Once the line with "ATOM 123 O O" is found in the entries below, repeat that line and every one after it exactly, ending at the last.

>>

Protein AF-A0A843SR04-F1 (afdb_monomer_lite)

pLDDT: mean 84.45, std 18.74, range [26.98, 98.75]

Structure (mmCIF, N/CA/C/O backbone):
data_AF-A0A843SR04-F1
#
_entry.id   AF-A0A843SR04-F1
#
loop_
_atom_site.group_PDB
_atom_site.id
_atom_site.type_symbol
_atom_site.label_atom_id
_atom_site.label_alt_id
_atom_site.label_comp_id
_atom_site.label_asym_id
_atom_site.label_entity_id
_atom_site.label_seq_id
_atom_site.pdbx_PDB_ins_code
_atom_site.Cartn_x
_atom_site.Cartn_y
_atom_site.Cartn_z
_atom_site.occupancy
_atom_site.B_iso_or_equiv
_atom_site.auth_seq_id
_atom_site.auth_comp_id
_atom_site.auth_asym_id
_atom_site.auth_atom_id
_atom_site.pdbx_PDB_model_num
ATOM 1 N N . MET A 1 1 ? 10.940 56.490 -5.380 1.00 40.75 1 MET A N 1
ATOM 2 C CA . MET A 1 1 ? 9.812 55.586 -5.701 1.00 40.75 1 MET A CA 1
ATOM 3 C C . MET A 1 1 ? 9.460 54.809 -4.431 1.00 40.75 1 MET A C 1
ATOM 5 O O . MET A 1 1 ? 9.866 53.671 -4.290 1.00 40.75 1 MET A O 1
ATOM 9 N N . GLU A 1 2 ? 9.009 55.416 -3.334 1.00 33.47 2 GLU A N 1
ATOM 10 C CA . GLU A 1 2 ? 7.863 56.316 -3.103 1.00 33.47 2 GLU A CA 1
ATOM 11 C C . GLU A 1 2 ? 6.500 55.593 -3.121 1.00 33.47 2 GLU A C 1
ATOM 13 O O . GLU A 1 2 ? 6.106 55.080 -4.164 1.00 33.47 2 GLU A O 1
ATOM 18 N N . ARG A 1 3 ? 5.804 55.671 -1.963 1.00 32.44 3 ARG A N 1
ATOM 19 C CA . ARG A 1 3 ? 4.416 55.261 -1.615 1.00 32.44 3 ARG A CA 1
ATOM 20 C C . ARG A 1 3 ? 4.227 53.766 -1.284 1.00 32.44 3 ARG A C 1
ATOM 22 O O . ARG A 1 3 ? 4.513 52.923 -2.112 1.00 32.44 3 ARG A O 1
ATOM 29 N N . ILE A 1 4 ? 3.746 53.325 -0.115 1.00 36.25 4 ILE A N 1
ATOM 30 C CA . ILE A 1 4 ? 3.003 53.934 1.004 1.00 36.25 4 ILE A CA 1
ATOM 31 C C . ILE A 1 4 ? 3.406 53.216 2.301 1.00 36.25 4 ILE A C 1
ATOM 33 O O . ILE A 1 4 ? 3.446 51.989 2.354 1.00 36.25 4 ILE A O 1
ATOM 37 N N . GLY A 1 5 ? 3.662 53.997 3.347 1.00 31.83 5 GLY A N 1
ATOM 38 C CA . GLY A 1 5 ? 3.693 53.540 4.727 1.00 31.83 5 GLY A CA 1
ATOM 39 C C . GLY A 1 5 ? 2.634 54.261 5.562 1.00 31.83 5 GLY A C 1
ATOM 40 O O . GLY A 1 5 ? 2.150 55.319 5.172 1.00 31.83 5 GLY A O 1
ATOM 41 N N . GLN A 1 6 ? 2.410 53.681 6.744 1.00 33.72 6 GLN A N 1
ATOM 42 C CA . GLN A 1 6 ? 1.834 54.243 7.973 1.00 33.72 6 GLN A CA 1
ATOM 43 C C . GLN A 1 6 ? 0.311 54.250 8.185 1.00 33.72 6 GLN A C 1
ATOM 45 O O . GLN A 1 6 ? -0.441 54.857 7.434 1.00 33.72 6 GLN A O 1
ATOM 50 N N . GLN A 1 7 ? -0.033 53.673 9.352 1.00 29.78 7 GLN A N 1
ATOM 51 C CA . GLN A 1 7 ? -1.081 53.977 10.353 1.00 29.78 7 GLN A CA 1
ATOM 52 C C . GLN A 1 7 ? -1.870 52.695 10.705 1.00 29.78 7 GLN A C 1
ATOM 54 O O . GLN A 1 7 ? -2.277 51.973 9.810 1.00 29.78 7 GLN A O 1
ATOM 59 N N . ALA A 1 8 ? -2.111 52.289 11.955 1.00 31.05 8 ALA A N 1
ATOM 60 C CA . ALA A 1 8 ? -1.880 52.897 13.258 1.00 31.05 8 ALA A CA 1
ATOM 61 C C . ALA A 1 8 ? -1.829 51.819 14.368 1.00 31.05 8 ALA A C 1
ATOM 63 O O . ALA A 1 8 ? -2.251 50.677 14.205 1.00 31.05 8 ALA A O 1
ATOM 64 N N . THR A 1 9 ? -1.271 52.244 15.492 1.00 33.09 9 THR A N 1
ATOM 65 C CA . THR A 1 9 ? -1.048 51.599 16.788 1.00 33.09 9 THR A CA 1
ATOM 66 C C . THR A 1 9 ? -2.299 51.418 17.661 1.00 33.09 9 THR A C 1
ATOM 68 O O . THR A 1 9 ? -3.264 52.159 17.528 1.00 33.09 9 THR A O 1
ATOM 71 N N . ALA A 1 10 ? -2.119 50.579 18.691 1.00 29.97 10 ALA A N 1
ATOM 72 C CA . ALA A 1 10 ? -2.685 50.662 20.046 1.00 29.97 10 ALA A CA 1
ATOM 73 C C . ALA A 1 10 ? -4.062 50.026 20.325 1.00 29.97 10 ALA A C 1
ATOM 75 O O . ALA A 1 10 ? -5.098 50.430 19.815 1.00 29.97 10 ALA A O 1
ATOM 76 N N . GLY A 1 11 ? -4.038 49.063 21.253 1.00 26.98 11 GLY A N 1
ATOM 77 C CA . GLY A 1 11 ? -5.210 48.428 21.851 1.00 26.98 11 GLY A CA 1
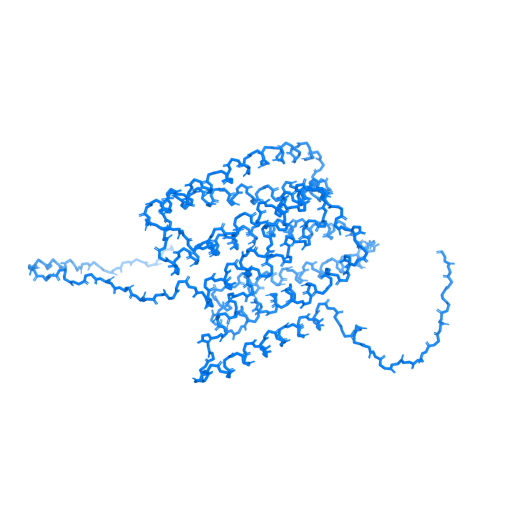
ATOM 78 C C . GLY A 1 11 ? -4.832 47.315 22.830 1.00 26.98 11 GLY A C 1
ATOM 79 O O . GLY A 1 11 ? -5.331 46.203 22.716 1.00 26.98 11 GLY A O 1
ATOM 80 N N . VAL A 1 12 ? -3.907 47.583 23.761 1.00 36.97 12 VAL A N 1
ATOM 81 C CA . VAL A 1 12 ? -3.674 46.717 24.929 1.00 36.97 12 VAL A CA 1
ATOM 82 C C . VAL A 1 12 ? -4.801 46.986 25.922 1.00 36.97 12 VAL A C 1
ATOM 84 O O . VAL A 1 12 ? -4.788 47.999 26.615 1.00 36.97 12 VAL A O 1
ATOM 87 N N . ALA A 1 13 ? -5.778 46.083 25.980 1.00 30.89 13 ALA A N 1
ATOM 88 C CA . ALA A 1 13 ? -6.737 46.010 27.073 1.00 30.89 13 ALA A CA 1
ATOM 89 C C . ALA A 1 13 ? -6.364 44.817 27.959 1.00 30.89 13 ALA A C 1
ATOM 91 O O . ALA A 1 13 ? -6.630 43.660 27.639 1.00 30.89 13 ALA A O 1
ATOM 92 N N . VAL A 1 14 ? -5.699 45.129 29.071 1.00 37.75 14 VAL A N 1
ATOM 93 C CA . VAL A 1 14 ? -5.551 44.244 30.225 1.00 37.75 14 VAL A CA 1
ATOM 94 C C . VAL A 1 14 ? -6.933 44.088 30.854 1.00 37.75 14 VAL A C 1
ATOM 96 O O . VAL A 1 14 ? -7.476 45.051 31.387 1.00 37.75 14 VAL A O 1
ATOM 99 N N . LEU A 1 15 ? -7.493 42.880 30.815 1.00 34.88 15 LEU A N 1
ATOM 100 C CA . LEU A 1 15 ? -8.598 42.489 31.687 1.00 34.88 15 LEU A CA 1
ATOM 101 C C . LEU A 1 15 ? -8.103 41.381 32.615 1.00 34.88 15 LEU A C 1
ATOM 103 O O . LEU A 1 15 ? -8.143 40.198 32.293 1.00 34.88 15 LEU A O 1
ATOM 107 N N . ASN A 1 16 ? -7.614 41.812 33.777 1.00 35.94 16 ASN A N 1
ATOM 108 C CA . ASN A 1 16 ? -7.536 40.982 34.969 1.00 35.94 16 ASN A CA 1
ATOM 109 C C . ASN A 1 16 ? -8.947 40.878 35.563 1.00 35.94 16 ASN A C 1
ATOM 111 O O . ASN A 1 16 ? -9.510 41.883 35.992 1.00 35.94 16 ASN A O 1
ATOM 115 N N . GLY A 1 17 ? -9.497 39.666 35.605 1.00 33.31 17 GLY A N 1
ATOM 116 C CA . GLY A 1 17 ? -10.729 39.324 36.314 1.00 33.31 17 GLY A CA 1
ATOM 117 C C . GLY A 1 17 ? -10.699 37.841 36.715 1.00 33.31 17 GLY A C 1
ATOM 118 O O . GLY A 1 17 ? -10.322 37.018 35.880 1.00 33.31 17 GLY A O 1
ATOM 119 N N . PRO A 1 18 ? -11.003 37.483 37.976 1.00 41.75 18 PRO A N 1
ATOM 120 C CA . PRO A 1 18 ? -10.701 36.173 38.541 1.00 41.75 18 PRO A CA 1
ATOM 121 C C . PRO A 1 18 ? -11.806 35.140 38.273 1.00 41.75 18 PRO A C 1
ATOM 123 O O . PRO A 1 18 ? -12.979 35.480 38.173 1.00 41.75 18 PRO A O 1
ATOM 126 N N . ALA A 1 19 ? -11.404 33.867 38.260 1.00 43.03 19 ALA A N 1
ATOM 127 C CA . ALA A 1 19 ? -12.256 32.697 38.477 1.00 43.03 19 ALA A CA 1
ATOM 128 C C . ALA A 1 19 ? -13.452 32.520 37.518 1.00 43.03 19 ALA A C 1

<<

Response:
ATOM 123 O O . PRO A 1 18 ? -12.979 35.480 38.173 1.00 41.75 18 PRO A O 1
ATOM 126 N N . ALA A 1 19 ? -11.404 33.867 38.260 1.00 43.03 19 ALA A N 1
ATOM 127 C CA . ALA A 1 19 ? -12.256 32.697 38.477 1.00 43.03 19 ALA A CA 1
ATOM 128 C C . ALA A 1 19 ? -13.452 32.520 37.518 1.00 43.03 19 ALA A C 1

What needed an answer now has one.